Algo va mal si el sportinguismo no es capaz de disfrutar de esta temporada, si olvidamos que colarse en el play-off de ascenso parecía un sueño inalcanzable al inicio del curso. Yo no sé si el Sporting conseguirá este año el ascenso o no. Nadie puede saberlo. Lo que sí está claro es que agotará sus opciones y que es un equipo al que nadie querría enfrentarse en una eliminatoria. Ya ha quedado claro que no es fácil ganar al Sporting. La temporada está siendo un éxito mayúsculo y deja algunas certezas a las que abrazarse. La más importante es el buen ojo del director deportivo, Javi Rico, a pesar de su escaso margen de movimiento. Acertó de pleno con el entrenador que necesitaba esta plantilla joven, con gran talento y un inmenso margen de mejora.
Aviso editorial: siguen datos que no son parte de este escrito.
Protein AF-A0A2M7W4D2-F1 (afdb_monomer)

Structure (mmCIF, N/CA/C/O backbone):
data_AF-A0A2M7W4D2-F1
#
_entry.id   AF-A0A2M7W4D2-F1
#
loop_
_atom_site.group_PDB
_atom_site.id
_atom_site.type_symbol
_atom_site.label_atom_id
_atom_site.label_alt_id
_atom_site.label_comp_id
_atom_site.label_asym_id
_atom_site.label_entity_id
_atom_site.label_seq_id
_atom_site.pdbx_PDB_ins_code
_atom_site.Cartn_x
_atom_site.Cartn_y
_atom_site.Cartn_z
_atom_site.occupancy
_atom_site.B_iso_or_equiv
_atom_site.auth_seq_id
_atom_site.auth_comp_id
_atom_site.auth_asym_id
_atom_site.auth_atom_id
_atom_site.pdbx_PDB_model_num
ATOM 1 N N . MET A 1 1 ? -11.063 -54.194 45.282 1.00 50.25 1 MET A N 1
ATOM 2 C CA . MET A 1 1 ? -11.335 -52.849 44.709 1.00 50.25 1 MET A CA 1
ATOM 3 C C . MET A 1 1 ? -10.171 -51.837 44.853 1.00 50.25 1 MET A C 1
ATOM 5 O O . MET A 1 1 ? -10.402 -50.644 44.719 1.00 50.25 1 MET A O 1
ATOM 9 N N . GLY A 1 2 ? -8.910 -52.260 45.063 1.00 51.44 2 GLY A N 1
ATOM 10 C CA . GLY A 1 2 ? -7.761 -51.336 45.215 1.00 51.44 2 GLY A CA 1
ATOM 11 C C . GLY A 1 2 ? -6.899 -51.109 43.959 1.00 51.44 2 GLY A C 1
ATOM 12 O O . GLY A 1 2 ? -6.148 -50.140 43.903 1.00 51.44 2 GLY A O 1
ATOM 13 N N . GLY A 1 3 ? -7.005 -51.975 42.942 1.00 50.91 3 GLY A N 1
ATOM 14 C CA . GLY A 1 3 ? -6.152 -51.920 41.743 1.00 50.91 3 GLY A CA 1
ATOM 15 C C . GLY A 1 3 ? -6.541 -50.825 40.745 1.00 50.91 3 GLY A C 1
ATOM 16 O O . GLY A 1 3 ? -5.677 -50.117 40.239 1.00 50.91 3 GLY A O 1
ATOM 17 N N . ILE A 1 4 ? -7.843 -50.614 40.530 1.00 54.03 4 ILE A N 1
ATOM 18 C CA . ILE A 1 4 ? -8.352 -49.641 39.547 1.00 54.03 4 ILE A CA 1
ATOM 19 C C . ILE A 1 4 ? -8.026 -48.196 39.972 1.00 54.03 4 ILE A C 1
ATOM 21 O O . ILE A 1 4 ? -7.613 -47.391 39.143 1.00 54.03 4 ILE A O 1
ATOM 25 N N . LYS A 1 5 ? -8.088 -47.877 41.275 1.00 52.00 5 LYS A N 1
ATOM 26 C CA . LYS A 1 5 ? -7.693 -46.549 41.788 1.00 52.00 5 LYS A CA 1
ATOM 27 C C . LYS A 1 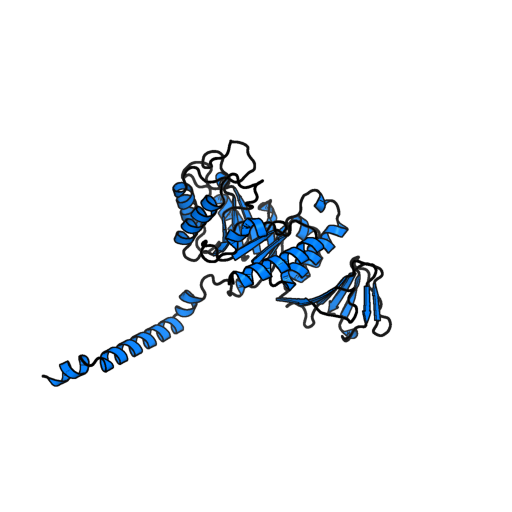5 ? -6.189 -46.265 41.657 1.00 52.00 5 LYS A C 1
ATOM 29 O O . LYS A 1 5 ? -5.819 -45.113 41.458 1.00 52.00 5 LYS A O 1
ATOM 34 N N . ARG A 1 6 ? -5.318 -47.283 41.727 1.00 54.84 6 ARG A N 1
ATOM 35 C CA . ARG A 1 6 ? -3.866 -47.110 41.507 1.00 54.84 6 ARG A CA 1
ATOM 36 C C . ARG A 1 6 ? -3.503 -46.957 40.030 1.00 54.84 6 ARG A C 1
ATOM 38 O O . ARG A 1 6 ? -2.546 -46.255 39.728 1.00 54.84 6 ARG A O 1
ATOM 45 N N . PHE A 1 7 ? -4.276 -47.558 39.127 1.00 56.09 7 PHE A N 1
ATOM 46 C CA . PHE A 1 7 ? -4.043 -47.450 37.687 1.00 56.09 7 PHE A CA 1
ATOM 47 C C . PHE A 1 7 ? -4.379 -46.044 37.160 1.00 56.09 7 PHE A C 1
ATOM 49 O O . PHE A 1 7 ? -3.549 -45.422 36.506 1.00 56.09 7 PHE A O 1
ATOM 56 N N . PHE A 1 8 ? -5.529 -45.478 37.547 1.00 54.38 8 PHE A N 1
ATOM 57 C CA . PHE A 1 8 ? -5.929 -44.115 37.151 1.00 54.38 8 PHE A CA 1
ATOM 58 C C . PHE A 1 8 ? -5.255 -42.985 37.955 1.00 54.38 8 PHE A C 1
ATOM 60 O O . PHE A 1 8 ? -5.300 -41.833 37.537 1.00 54.38 8 PHE A O 1
ATOM 67 N N . GLY A 1 9 ? -4.606 -43.292 39.085 1.00 54.09 9 GLY A N 1
ATOM 68 C CA . GLY A 1 9 ? -3.802 -42.331 39.856 1.00 54.09 9 GLY A CA 1
ATOM 69 C C . GLY A 1 9 ? -2.348 -42.201 39.384 1.00 54.09 9 GLY A C 1
ATOM 70 O O . GLY A 1 9 ? -1.594 -41.386 39.918 1.00 54.09 9 GLY A O 1
ATOM 71 N N . SER A 1 10 ? -1.927 -43.008 38.405 1.00 71.12 10 SER A N 1
ATOM 72 C CA . SER A 1 10 ? -0.589 -42.922 37.827 1.00 71.12 10 SER A CA 1
ATOM 73 C C . SER A 1 10 ? -0.487 -41.691 36.928 1.00 71.12 10 SER A C 1
ATOM 75 O O . SER A 1 10 ? -1.236 -41.553 35.961 1.00 71.12 10 SER A O 1
ATOM 77 N N . ARG A 1 11 ? 0.488 -40.814 37.208 1.00 73.75 11 ARG A N 1
ATOM 78 C CA . ARG A 1 11 ? 0.801 -39.631 36.381 1.00 73.75 11 ARG A CA 1
ATOM 79 C C . ARG A 1 11 ? 0.988 -39.985 34.903 1.00 73.75 11 ARG A C 1
ATOM 81 O O . ARG A 1 11 ? 0.658 -39.181 34.041 1.00 73.75 11 ARG A O 1
ATOM 88 N N . VAL A 1 12 ? 1.460 -41.200 34.621 1.00 77.31 12 VAL A N 1
ATOM 89 C CA . VAL A 1 12 ? 1.653 -41.715 33.261 1.00 77.31 12 VAL A CA 1
ATOM 90 C C . VAL A 1 12 ? 0.317 -41.932 32.551 1.00 77.31 12 VAL A C 1
ATOM 92 O O . VAL A 1 12 ? 0.180 -41.556 31.396 1.00 77.31 12 VAL A O 1
ATOM 95 N N . VAL A 1 13 ? -0.690 -42.473 33.242 1.00 78.88 13 VAL A N 1
ATOM 96 C CA . VAL A 1 13 ? -2.021 -42.723 32.660 1.00 78.88 13 VAL A CA 1
ATOM 97 C C . VAL A 1 13 ? -2.763 -41.410 32.411 1.00 78.88 13 VAL A C 1
ATOM 99 O O . VAL A 1 13 ? -3.407 -41.259 31.377 1.00 78.88 13 VAL A O 1
ATOM 102 N N . ILE A 1 14 ? -2.610 -40.429 33.305 1.00 82.25 14 ILE A N 1
ATOM 103 C CA . ILE A 1 14 ? -3.165 -39.080 33.120 1.00 82.25 14 ILE A CA 1
ATOM 104 C C . ILE A 1 14 ? -2.503 -38.377 31.927 1.00 82.25 14 ILE A C 1
ATOM 106 O O . ILE A 1 14 ? -3.203 -37.796 31.102 1.00 82.25 14 ILE A O 1
ATOM 110 N N . LEU A 1 15 ? -1.173 -38.462 31.798 1.00 82.31 15 LEU A N 1
ATOM 111 C CA . LEU A 1 15 ? -0.446 -37.897 30.658 1.00 82.31 15 LEU A CA 1
ATOM 112 C C . LEU A 1 15 ? -0.884 -38.552 29.340 1.00 82.31 15 LEU A C 1
ATOM 114 O O . LEU A 1 15 ? -1.128 -37.860 28.358 1.00 82.31 15 LEU A O 1
ATOM 118 N N . PHE A 1 16 ? -1.038 -39.877 29.337 1.00 85.25 16 PHE A N 1
ATOM 119 C CA . PHE A 1 16 ? -1.470 -40.627 28.160 1.00 85.25 16 PHE A CA 1
ATOM 120 C C . PHE A 1 16 ? -2.896 -40.247 27.734 1.00 85.25 16 PHE A C 1
ATOM 122 O O . PHE A 1 16 ? -3.145 -39.998 26.558 1.00 85.25 16 PHE A O 1
ATOM 129 N N . LEU A 1 17 ? -3.820 -40.106 28.691 1.00 85.75 17 LEU A N 1
ATOM 130 C CA . LEU A 1 17 ? -5.176 -39.610 28.432 1.00 85.75 17 LEU A CA 1
ATOM 131 C C . LEU A 1 17 ? -5.180 -38.167 27.911 1.00 85.75 17 LEU A C 1
ATOM 133 O O . LEU A 1 17 ? -5.928 -37.864 26.987 1.00 85.75 17 LEU A O 1
ATOM 137 N N . ALA A 1 18 ? -4.334 -37.289 28.456 1.00 85.69 18 ALA A N 1
ATOM 138 C CA . ALA A 1 18 ? -4.218 -35.910 27.985 1.00 85.69 18 ALA A CA 1
ATOM 139 C C . ALA A 1 18 ? -3.715 -35.835 26.533 1.00 85.69 18 ALA A C 1
ATOM 141 O O . ALA A 1 18 ? -4.245 -35.044 25.756 1.00 85.69 18 ALA A O 1
ATOM 142 N N . ILE A 1 19 ? -2.751 -36.683 26.154 1.00 90.19 19 ILE A N 1
ATOM 143 C CA . ILE A 1 19 ? -2.248 -36.783 24.774 1.00 90.19 19 ILE A CA 1
ATOM 144 C C . ILE A 1 19 ? -3.352 -37.272 23.833 1.00 90.19 19 ILE A C 1
ATOM 146 O O . ILE A 1 19 ? -3.578 -36.645 22.803 1.00 90.19 19 ILE A O 1
ATOM 150 N N . ILE A 1 20 ? -4.096 -38.316 24.213 1.00 91.19 20 ILE A N 1
ATOM 151 C CA . ILE A 1 20 ? -5.217 -38.829 23.408 1.00 91.19 20 ILE A CA 1
ATOM 152 C C . ILE A 1 20 ? -6.286 -37.747 23.203 1.00 91.19 20 ILE A C 1
ATOM 154 O O . ILE A 1 20 ? -6.774 -37.563 22.091 1.00 91.19 20 ILE A O 1
ATOM 158 N N . VAL A 1 21 ? -6.642 -36.994 24.250 1.00 89.75 21 VAL A N 1
ATOM 159 C CA . VAL A 1 21 ? -7.608 -35.887 24.135 1.00 89.75 21 VAL A CA 1
ATOM 160 C C . VAL A 1 21 ? -7.079 -34.781 23.216 1.00 89.75 21 VAL A C 1
ATOM 162 O O . VAL A 1 21 ? -7.838 -34.263 22.398 1.00 89.75 21 VAL A O 1
ATOM 165 N N . LEU A 1 22 ? -5.788 -34.446 23.304 1.00 86.56 22 LEU A N 1
ATOM 166 C CA . LEU A 1 22 ? -5.128 -33.479 22.419 1.00 86.56 22 LEU A CA 1
ATOM 167 C C . LEU A 1 22 ? -5.133 -33.934 20.955 1.00 86.56 22 LEU A C 1
ATOM 169 O O . LEU A 1 22 ? -5.432 -33.128 20.077 1.00 86.56 22 LEU A O 1
ATOM 173 N N . GLU A 1 23 ? -4.855 -35.209 20.686 1.00 83.94 23 GLU A N 1
ATOM 174 C CA . GLU A 1 23 ? -4.895 -35.780 19.337 1.00 83.94 23 GLU A CA 1
ATOM 175 C C . GLU A 1 23 ? -6.316 -35.805 18.774 1.00 83.94 23 GLU A C 1
ATOM 177 O O . GLU A 1 23 ? -6.529 -35.370 17.643 1.00 83.94 23 GLU A O 1
ATOM 182 N N . ILE A 1 24 ? -7.306 -36.230 19.566 1.00 86.94 24 ILE A N 1
ATOM 183 C CA . ILE A 1 24 ? -8.719 -36.205 19.162 1.00 86.94 24 ILE A CA 1
ATOM 184 C C . ILE A 1 24 ? -9.154 -34.767 18.869 1.00 86.94 24 ILE A C 1
ATOM 186 O O . ILE A 1 24 ? -9.784 -34.522 17.841 1.00 86.94 24 ILE A O 1
ATOM 190 N N . MET A 1 25 ? -8.781 -33.801 19.717 1.00 78.12 25 MET A N 1
ATOM 191 C CA . MET A 1 25 ? -9.048 -32.386 19.459 1.00 78.12 25 MET A CA 1
ATOM 192 C C . MET A 1 25 ? -8.353 -31.891 18.190 1.00 78.12 25 MET A C 1
ATOM 194 O O . MET A 1 25 ? -8.986 -31.197 17.400 1.00 78.12 25 MET A O 1
ATOM 198 N N . ALA A 1 26 ? -7.088 -32.241 17.959 1.00 74.00 26 ALA A N 1
ATOM 199 C CA . ALA A 1 26 ? -6.357 -31.832 16.765 1.00 74.00 26 ALA A CA 1
ATOM 200 C C . ALA A 1 26 ? -6.990 -32.410 15.491 1.00 74.00 26 ALA A C 1
ATOM 202 O O . ALA A 1 26 ? -7.242 -31.665 14.547 1.00 74.00 26 ALA A O 1
ATOM 203 N N . VAL A 1 27 ? -7.324 -33.704 15.476 1.00 76.56 27 VAL A N 1
ATOM 204 C CA . VAL A 1 27 ? -7.990 -34.371 14.345 1.00 76.56 27 VAL A CA 1
ATOM 205 C C . VAL A 1 27 ? -9.381 -33.789 14.110 1.00 76.56 27 VAL A C 1
ATOM 207 O O . VAL A 1 27 ? -9.717 -33.466 12.972 1.00 76.56 27 VAL A O 1
ATOM 210 N N . PHE A 1 28 ? -10.166 -33.579 15.169 1.00 76.00 28 PHE A N 1
ATOM 211 C CA . PHE A 1 28 ? -11.478 -32.940 15.081 1.00 76.00 28 PHE A CA 1
ATOM 212 C C . PHE A 1 28 ? -11.372 -31.515 14.523 1.00 76.00 28 PHE A C 1
ATOM 214 O O . PHE A 1 28 ? -12.115 -31.150 13.613 1.00 76.00 28 PHE A O 1
ATOM 221 N N . LEU A 1 29 ? -10.411 -30.716 14.996 1.00 59.78 29 LEU A N 1
ATOM 222 C CA . LEU A 1 29 ? -10.150 -29.369 14.485 1.00 59.78 29 LEU A CA 1
ATOM 223 C C . LEU A 1 29 ? -9.631 -29.381 13.036 1.00 59.78 29 LEU A C 1
ATOM 225 O O . LEU A 1 29 ? -9.943 -28.466 12.280 1.00 59.78 29 LEU A O 1
ATOM 229 N N . ILE A 1 30 ? -8.876 -30.393 12.606 1.00 61.34 30 ILE A N 1
ATOM 230 C CA . ILE A 1 30 ? -8.442 -30.543 11.206 1.00 61.34 30 ILE A CA 1
ATOM 231 C C . ILE A 1 30 ? -9.633 -30.911 10.308 1.00 61.34 30 ILE A C 1
ATOM 233 O O . ILE A 1 30 ? -9.847 -30.260 9.286 1.00 61.34 30 ILE A O 1
ATOM 237 N N . GLN A 1 31 ? -10.441 -31.901 10.698 1.00 61.50 31 GLN A N 1
ATOM 238 C CA . GLN A 1 31 ? -11.571 -32.404 9.904 1.00 61.50 31 GLN A CA 1
ATOM 239 C C . GLN A 1 31 ? -12.727 -31.404 9.796 1.00 61.50 31 GLN A C 1
ATOM 241 O O . GLN A 1 31 ? -13.338 -31.278 8.739 1.00 61.50 31 GLN A O 1
ATOM 246 N N . THR A 1 32 ? -13.007 -30.653 10.862 1.00 54.22 32 THR A N 1
ATOM 247 C CA . THR A 1 32 ? -14.040 -29.600 10.861 1.00 54.22 32 THR A CA 1
ATOM 248 C C . THR A 1 32 ? -13.559 -28.288 10.230 1.00 54.22 32 THR A C 1
ATOM 250 O O . THR A 1 32 ? -14.310 -27.316 10.171 1.00 54.22 32 THR A O 1
ATOM 253 N N . GLY A 1 33 ? -12.299 -28.217 9.782 1.00 37.41 33 GLY A N 1
ATOM 254 C CA . GLY A 1 33 ? -11.687 -26.978 9.299 1.00 37.41 33 GLY A CA 1
ATOM 255 C C . GLY A 1 33 ? -11.394 -25.946 10.401 1.00 37.41 33 GLY A C 1
ATOM 256 O O . GLY A 1 33 ? -10.950 -24.839 10.093 1.00 37.41 33 GLY A O 1
ATOM 257 N N . GLY A 1 34 ? -11.582 -26.292 11.680 1.00 40.69 34 GLY A N 1
ATOM 258 C CA . GLY A 1 34 ? -11.246 -25.480 12.854 1.00 40.69 34 GLY A CA 1
ATOM 259 C C . GLY A 1 34 ? -9.772 -25.049 12.931 1.00 40.69 34 GLY A C 1
ATOM 260 O O . GLY A 1 34 ? -9.479 -23.941 13.372 1.00 40.69 34 GLY A O 1
ATOM 261 N N . PHE A 1 35 ? -8.835 -25.850 12.413 1.00 43.72 35 PHE A N 1
ATOM 262 C CA . PHE A 1 35 ? -7.415 -25.474 12.336 1.00 43.72 35 PHE A CA 1
ATOM 263 C C . PHE A 1 35 ? -7.171 -24.343 11.318 1.00 43.72 35 PHE A C 1
ATOM 265 O O . PHE A 1 35 ? -6.423 -23.404 11.590 1.00 43.72 35 PHE A O 1
ATOM 272 N N . ASN A 1 36 ? -7.879 -24.356 10.182 1.00 40.06 36 ASN A N 1
ATOM 273 C CA . ASN A 1 36 ? -7.885 -23.236 9.232 1.00 40.06 36 ASN A CA 1
ATOM 274 C C . ASN A 1 36 ? -8.669 -22.024 9.772 1.00 40.06 36 ASN A C 1
ATOM 276 O O . ASN A 1 36 ? -8.339 -20.885 9.454 1.00 40.06 36 ASN A O 1
ATOM 280 N N . PHE A 1 37 ? -9.672 -22.246 10.623 1.00 40.75 37 PHE A N 1
ATOM 281 C CA . PHE A 1 37 ? -10.424 -21.187 11.300 1.00 40.75 37 PHE A CA 1
ATOM 282 C C . PHE A 1 37 ? -9.578 -20.436 12.342 1.00 40.75 37 PHE A C 1
ATOM 284 O O . PHE A 1 37 ? -9.758 -19.231 12.486 1.00 40.75 37 PHE A O 1
ATOM 291 N N . ILE A 1 38 ? -8.657 -21.118 13.036 1.00 47.94 38 ILE A N 1
ATOM 292 C CA . ILE A 1 38 ? -7.780 -20.525 14.063 1.00 47.94 38 ILE A CA 1
ATOM 293 C C . ILE A 1 38 ? -6.508 -19.914 13.448 1.00 47.94 38 ILE A C 1
ATOM 295 O O . ILE A 1 38 ? -6.057 -18.871 13.906 1.00 47.94 38 ILE A O 1
ATOM 299 N N . ILE A 1 39 ? -5.941 -20.514 12.393 1.00 49.00 39 ILE A N 1
ATOM 300 C CA . ILE A 1 39 ? -4.639 -20.085 11.835 1.00 49.00 39 ILE A CA 1
ATOM 301 C C . ILE A 1 39 ? -4.782 -19.216 10.570 1.00 49.00 39 ILE A C 1
ATOM 303 O O . ILE A 1 39 ? -3.876 -18.454 10.232 1.00 49.00 39 ILE A O 1
ATOM 307 N N . ASN A 1 40 ? -5.916 -19.289 9.865 1.00 38.78 40 ASN A N 1
ATOM 308 C CA . ASN A 1 40 ? -6.065 -18.731 8.514 1.00 38.78 40 ASN A CA 1
ATOM 309 C C . ASN A 1 40 ? -7.226 -17.738 8.347 1.00 38.78 40 ASN A C 1
ATOM 311 O O . ASN A 1 40 ? -7.394 -17.167 7.264 1.00 38.78 40 ASN A O 1
ATOM 315 N N . LYS A 1 41 ? -8.011 -17.474 9.399 1.00 43.81 41 LYS A N 1
ATOM 316 C CA . LYS A 1 41 ? -8.951 -16.351 9.379 1.00 43.81 41 LYS A CA 1
ATOM 317 C C . LYS A 1 41 ? -8.164 -15.053 9.424 1.00 43.81 41 LYS A C 1
ATOM 319 O O . LYS A 1 41 ? -7.532 -14.737 10.421 1.00 43.81 41 LYS A O 1
ATOM 324 N N . ASN A 1 42 ? -8.198 -14.330 8.312 1.00 51.12 42 ASN A N 1
ATOM 325 C CA . ASN A 1 42 ? -7.596 -13.008 8.173 1.00 51.12 42 ASN A CA 1
ATOM 326 C C . ASN A 1 42 ? -6.077 -12.999 8.395 1.00 51.12 42 ASN A C 1
ATOM 328 O O . ASN A 1 42 ? -5.509 -12.002 8.820 1.00 51.12 42 ASN A O 1
ATOM 332 N N . SER A 1 43 ? -5.395 -14.098 8.062 1.00 56.03 43 SER A N 1
ATOM 333 C CA . SER A 1 43 ? -3.943 -14.057 7.914 1.00 56.03 43 SER A CA 1
ATOM 334 C C . SER A 1 43 ? -3.595 -13.264 6.656 1.00 56.03 43 SER A C 1
ATOM 336 O O . SER A 1 43 ? -4.162 -13.510 5.588 1.00 56.03 43 SER A O 1
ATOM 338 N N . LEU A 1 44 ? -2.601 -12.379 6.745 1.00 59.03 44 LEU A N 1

Juntos (Rico y Gallego) apostaron por un puñado de guajes que ya estaban listos para corchar, aunque nadie les daba la oportunidad de demostrarlo. Muchos de ellos han sido ya renovados, consolidando un proyecto a medio plazo en el que confiar. Y encima, reforzó al equipo en aquellas posiciones que más lo necesitaba, con fichajes más útiles que ilusionantes, pero que seguramente son de lo mejor a lo que podía aspirar el Sporting en un mercado feroz. Me gusta la exigencia, ya lo he dicho, pero creo sinceramente que este proyecto nuevo se merece un poco de paciencia y un margen de confianza. No sé si el Sporting subirá este año, pero sí creo que lo hará pronto. Dejémosles crecer.